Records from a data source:
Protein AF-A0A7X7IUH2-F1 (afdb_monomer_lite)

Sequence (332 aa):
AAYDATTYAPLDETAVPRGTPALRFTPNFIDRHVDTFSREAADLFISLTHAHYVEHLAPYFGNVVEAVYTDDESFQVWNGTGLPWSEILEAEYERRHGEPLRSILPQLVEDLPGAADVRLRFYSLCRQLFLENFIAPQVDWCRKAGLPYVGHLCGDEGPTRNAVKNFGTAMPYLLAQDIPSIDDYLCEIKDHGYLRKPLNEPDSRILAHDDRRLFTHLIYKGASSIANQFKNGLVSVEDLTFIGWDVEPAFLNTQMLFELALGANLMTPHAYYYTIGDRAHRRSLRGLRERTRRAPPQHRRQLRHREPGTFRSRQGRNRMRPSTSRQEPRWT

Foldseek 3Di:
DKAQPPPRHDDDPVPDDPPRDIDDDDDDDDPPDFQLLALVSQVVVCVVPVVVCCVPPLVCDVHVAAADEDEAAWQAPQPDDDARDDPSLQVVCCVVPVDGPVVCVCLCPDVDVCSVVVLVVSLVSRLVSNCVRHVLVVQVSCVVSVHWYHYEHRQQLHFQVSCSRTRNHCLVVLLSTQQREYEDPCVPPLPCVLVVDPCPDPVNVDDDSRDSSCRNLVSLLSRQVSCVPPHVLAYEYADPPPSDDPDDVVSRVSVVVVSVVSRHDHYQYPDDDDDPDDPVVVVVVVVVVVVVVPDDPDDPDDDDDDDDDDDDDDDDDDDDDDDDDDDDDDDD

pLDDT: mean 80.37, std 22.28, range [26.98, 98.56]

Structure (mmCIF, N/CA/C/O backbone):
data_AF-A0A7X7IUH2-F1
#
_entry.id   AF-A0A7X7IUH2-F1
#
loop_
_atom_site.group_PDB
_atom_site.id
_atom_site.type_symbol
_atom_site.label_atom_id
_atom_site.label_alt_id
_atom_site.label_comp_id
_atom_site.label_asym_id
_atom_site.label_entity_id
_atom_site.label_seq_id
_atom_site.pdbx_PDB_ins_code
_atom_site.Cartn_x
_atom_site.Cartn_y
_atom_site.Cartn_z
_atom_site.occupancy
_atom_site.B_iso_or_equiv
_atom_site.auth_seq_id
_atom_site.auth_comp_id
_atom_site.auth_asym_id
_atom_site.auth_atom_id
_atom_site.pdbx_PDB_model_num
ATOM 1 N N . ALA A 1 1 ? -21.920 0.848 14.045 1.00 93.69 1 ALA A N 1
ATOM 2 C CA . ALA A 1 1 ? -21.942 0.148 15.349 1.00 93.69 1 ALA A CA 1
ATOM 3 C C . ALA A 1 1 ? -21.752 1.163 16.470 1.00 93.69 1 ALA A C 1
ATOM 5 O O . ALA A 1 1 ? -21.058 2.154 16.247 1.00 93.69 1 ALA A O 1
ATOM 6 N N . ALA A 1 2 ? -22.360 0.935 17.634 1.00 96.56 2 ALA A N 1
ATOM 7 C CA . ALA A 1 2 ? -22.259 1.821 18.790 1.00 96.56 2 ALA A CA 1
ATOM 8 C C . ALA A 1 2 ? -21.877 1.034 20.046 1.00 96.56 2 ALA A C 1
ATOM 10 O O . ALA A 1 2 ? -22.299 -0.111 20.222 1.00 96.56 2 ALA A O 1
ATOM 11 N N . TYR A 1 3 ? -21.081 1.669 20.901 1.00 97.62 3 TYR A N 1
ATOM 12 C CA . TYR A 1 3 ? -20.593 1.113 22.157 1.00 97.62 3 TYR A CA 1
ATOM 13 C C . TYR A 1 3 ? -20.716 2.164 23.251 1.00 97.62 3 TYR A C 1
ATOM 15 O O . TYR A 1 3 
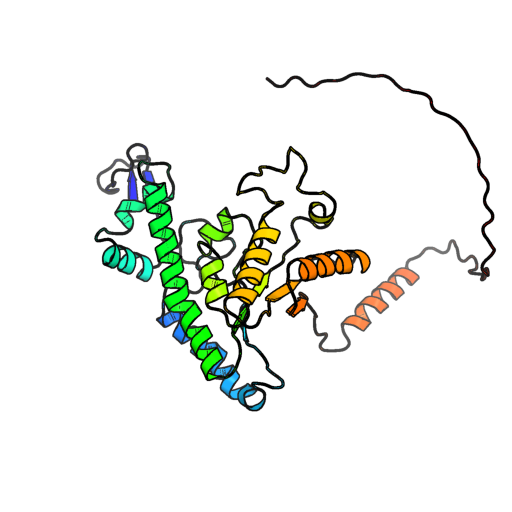? -20.580 3.361 22.986 1.00 97.62 3 TYR A O 1
ATOM 23 N N . ASP A 1 4 ? -20.962 1.724 24.477 1.00 96.12 4 ASP A N 1
ATOM 24 C CA . ASP A 1 4 ? -20.945 2.600 25.643 1.00 96.12 4 ASP A CA 1
ATOM 25 C C . ASP A 1 4 ? -19.576 3.291 25.781 1.00 96.12 4 ASP A C 1
ATOM 27 O O . ASP A 1 4 ? -18.533 2.653 25.641 1.00 96.12 4 ASP A O 1
ATOM 31 N N . ALA A 1 5 ? -19.567 4.598 26.051 1.00 94.69 5 ALA A N 1
ATOM 32 C CA . ALA A 1 5 ? -18.341 5.403 26.025 1.00 94.69 5 ALA A CA 1
ATOM 33 C C . ALA A 1 5 ? -17.363 5.126 27.184 1.00 94.69 5 ALA A C 1
ATOM 35 O O . ALA A 1 5 ? -16.270 5.682 27.194 1.00 94.69 5 ALA A O 1
ATOM 36 N N . THR A 1 6 ? -17.755 4.337 28.189 1.00 93.38 6 THR A N 1
ATOM 37 C CA . THR A 1 6 ? -16.908 4.026 29.355 1.00 93.38 6 THR A CA 1
ATOM 38 C C . THR A 1 6 ? -16.556 2.545 29.421 1.00 93.38 6 THR A C 1
ATOM 40 O O . THR A 1 6 ? -15.413 2.182 29.680 1.00 93.38 6 THR A O 1
ATOM 43 N N . THR A 1 7 ? -17.541 1.680 29.200 1.00 95.00 7 THR A N 1
ATOM 44 C CA . THR A 1 7 ? -17.394 0.223 29.295 1.00 95.00 7 THR A CA 1
ATOM 45 C C . THR A 1 7 ? -17.054 -0.431 27.961 1.00 95.00 7 THR A C 1
ATOM 47 O O . THR A 1 7 ? -16.601 -1.573 27.957 1.00 95.00 7 THR A O 1
ATOM 50 N N . TYR A 1 8 ? -17.284 0.262 26.839 1.00 96.19 8 TYR A N 1
ATOM 51 C CA . TYR A 1 8 ? -17.128 -0.259 25.477 1.00 96.19 8 TYR A CA 1
ATOM 52 C C . TYR A 1 8 ? -17.988 -1.493 25.168 1.00 96.19 8 TYR A C 1
ATOM 54 O O . TYR A 1 8 ? -17.764 -2.182 24.172 1.00 96.19 8 TYR A O 1
ATOM 62 N N . ALA A 1 9 ? -19.003 -1.762 25.992 1.00 94.94 9 ALA A N 1
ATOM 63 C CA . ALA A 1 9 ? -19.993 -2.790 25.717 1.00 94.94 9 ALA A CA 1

### Task to carry out
What is needed here is an exact copy of every record, with the pictures left out.

### Task solution
Protein AF-A0A7X7IUH2-F1 (afdb_monomer_lite)

Sequence (332 aa):
AAYDATTYAPLDETAVPRGTPALRFTPNFIDRHVDTFSREAADLFISLTHAHYVEHLAPYFGNVVEAVYTDDESFQVWNGTGLPWSEILEAEYERRHGEPLRSILPQLVEDLPGAADVRLRFYSLCRQLFLENFIAPQVDWCRKAGLPYVGHLCGDEGPTRNAVKNFGTAMPYLLAQDIPSIDDYLCEIKDHGYLRKPLNEPDSRILAHDDRRLFTHLIYKGASSIANQFKNGLVSVEDLTFIGWDVEPAFLNTQMLFELALGANLMTPHAYYYTIGDRAHRRSLRGLRERTRRAPPQHRRQLRHREPGTFRSRQGRNRMRPSTSRQEPRWT

Foldseek 3Di:
DKAQPPPRHDDDPVPDDPPRDIDDDDDDDDPPDFQLLALVSQVVVCVVPVVVCCVPPLVCDVHVAAADEDEAAWQAPQPDDDARDDPSLQVVCCVVPVDGPVVCVCLCPDVDVCSVVVLVVSLVSRLVSNCVRHVLVVQVSCVVSVHWYHYEHRQQLHFQVSCSRTRNHCLVVLLSTQQREYEDPCVPPLPCVLVVDPCPDPVNVDDDSRDSSCRNLVSLLSRQVSCVPPHVLAYEYADPPPSDDPDDVVSRVSVVVVSVVSRHDHYQYPDDDDDPDDPVVVVVVVVVVVVVVPDDPDDPDDDDDDDDDDDDDDDDDDDDDDDDDDDDDDDD

pLDDT: mean 80.37, std 22.28, range [26.98, 98.56]

Structure (mmCIF, N/CA/C/O backbone):
data_AF-A0A7X7IUH2-F1
#
_entry.id   AF-A0A7X7IUH2-F1
#
loop_
_atom_site.group_PDB
_atom_site.id
_atom_site.type_symbol
_atom_site.label_atom_id
_atom_site.label_alt_id
_atom_site.label_comp_id
_atom_site.label_asym_id
_atom_site.label_entity_id
_atom_site.label_seq_id
_atom_site.pdbx_PDB_ins_code
_atom_site.Cartn_x
_atom_site.Cartn_y
_atom_site.Cartn_z
_atom_site.occupancy
_atom_site.B_iso_or_equiv
_atom_site.auth_seq_id
_atom_site.auth_comp_id
_atom_site.auth_asym_id
_atom_site.auth_atom_id
_atom_site.pdbx_PDB_model_num
ATOM 1 N N . ALA A 1 1 ? -21.920 0.848 14.045 1.00 93.69 1 ALA A N 1
ATOM 2 C CA . ALA A 1 1 ? -21.942 0.148 15.349 1.00 93.69 1 ALA A CA 1
ATOM 3 C C . ALA A 1 1 ? -21.752 1.163 16.470 1.00 93.69 1 ALA A C 1
ATOM 5 O O . ALA A 1 1 ? -21.058 2.154 16.247 1.00 93.69 1 ALA A O 1
ATOM 6 N N . ALA A 1 2 ? -22.360 0.935 17.634 1.00 96.56 2 ALA A N 1
ATOM 7 C CA . ALA A 1 2 ? -22.259 1.821 18.790 1.00 96.56 2 ALA A CA 1
ATOM 8 C C . ALA A 1 2 ? -21.877 1.034 20.046 1.00 96.56 2 ALA A C 1
ATOM 10 O O . ALA A 1 2 ? -22.299 -0.111 20.222 1.00 96.56 2 ALA A O 1
ATOM 11 N N . TYR A 1 3 ? -21.081 1.669 20.901 1.00 97.62 3 TYR A N 1
ATOM 12 C CA . TYR A 1 3 ? -20.593 1.113 22.157 1.00 97.62 3 TYR A CA 1
ATOM 13 C C . TYR A 1 3 ? -20.716 2.164 23.251 1.00 97.62 3 TYR A C 1
ATOM 15 O O . TYR A 1 3 
? -20.580 3.361 22.986 1.00 97.62 3 TYR A O 1
ATOM 23 N N . ASP A 1 4 ? -20.962 1.724 24.477 1.00 96.12 4 ASP A N 1
ATOM 24 C CA . ASP A 1 4 ? -20.945 2.600 25.643 1.00 96.12 4 ASP A CA 1
ATOM 25 C C . ASP A 1 4 ? -19.576 3.291 25.781 1.00 96.12 4 ASP A C 1
ATOM 27 O O . ASP A 1 4 ? -18.533 2.653 25.641 1.00 96.12 4 ASP A O 1
ATOM 31 N N . ALA A 1 5 ? -19.567 4.598 26.051 1.00 94.69 5 ALA A N 1
ATOM 32 C CA . ALA A 1 5 ? -18.341 5.403 26.025 1.00 94.69 5 ALA A CA 1
ATOM 33 C C . ALA A 1 5 ? -17.363 5.126 27.184 1.00 94.69 5 ALA A C 1
ATOM 35 O O . ALA A 1 5 ? -16.270 5.682 27.194 1.00 94.69 5 ALA A O 1
ATOM 36 N N . THR A 1 6 ? -17.755 4.337 28.189 1.00 93.38 6 THR A N 1
ATOM 37 C CA . THR A 1 6 ? -16.908 4.026 29.355 1.00 93.38 6 THR A CA 1
ATOM 38 C C . THR A 1 6 ? -16.556 2.545 29.421 1.00 93.38 6 THR A C 1
ATOM 40 O O . THR A 1 6 ? -15.413 2.182 29.680 1.00 93.38 6 THR A O 1
ATOM 43 N N . THR A 1 7 ? -17.541 1.680 29.200 1.00 95.00 7 THR A N 1
ATOM 44 C CA . THR A 1 7 ? -17.394 0.223 29.295 1.00 95.00 7 THR A CA 1
ATOM 45 C C . THR A 1 7 ? -17.054 -0.431 27.961 1.00 95.00 7 THR A C 1
ATOM 47 O O . THR A 1 7 ? -16.601 -1.573 27.957 1.00 95.00 7 THR A O 1
ATOM 50 N N . TYR A 1 8 ? -17.284 0.262 26.839 1.00 96.19 8 TYR A N 1
ATOM 51 C CA . TYR A 1 8 ? -17.128 -0.259 25.477 1.00 96.19 8 TYR A CA 1
ATOM 52 C C . TYR A 1 8 ? -17.988 -1.493 25.168 1.00 96.19 8 TYR A C 1
ATOM 54 O O . TYR A 1 8 ? -17.764 -2.182 24.172 1.00 96.19 8 TYR A O 1
ATOM 62 N N . ALA A 1 9 ? -19.003 -1.762 25.992 1.00 94.94 9 ALA A N 1
ATOM 63 C CA . ALA A 1 9 ? -19.993 -2.790 25.717 1.00 94.94 9 ALA A CA 1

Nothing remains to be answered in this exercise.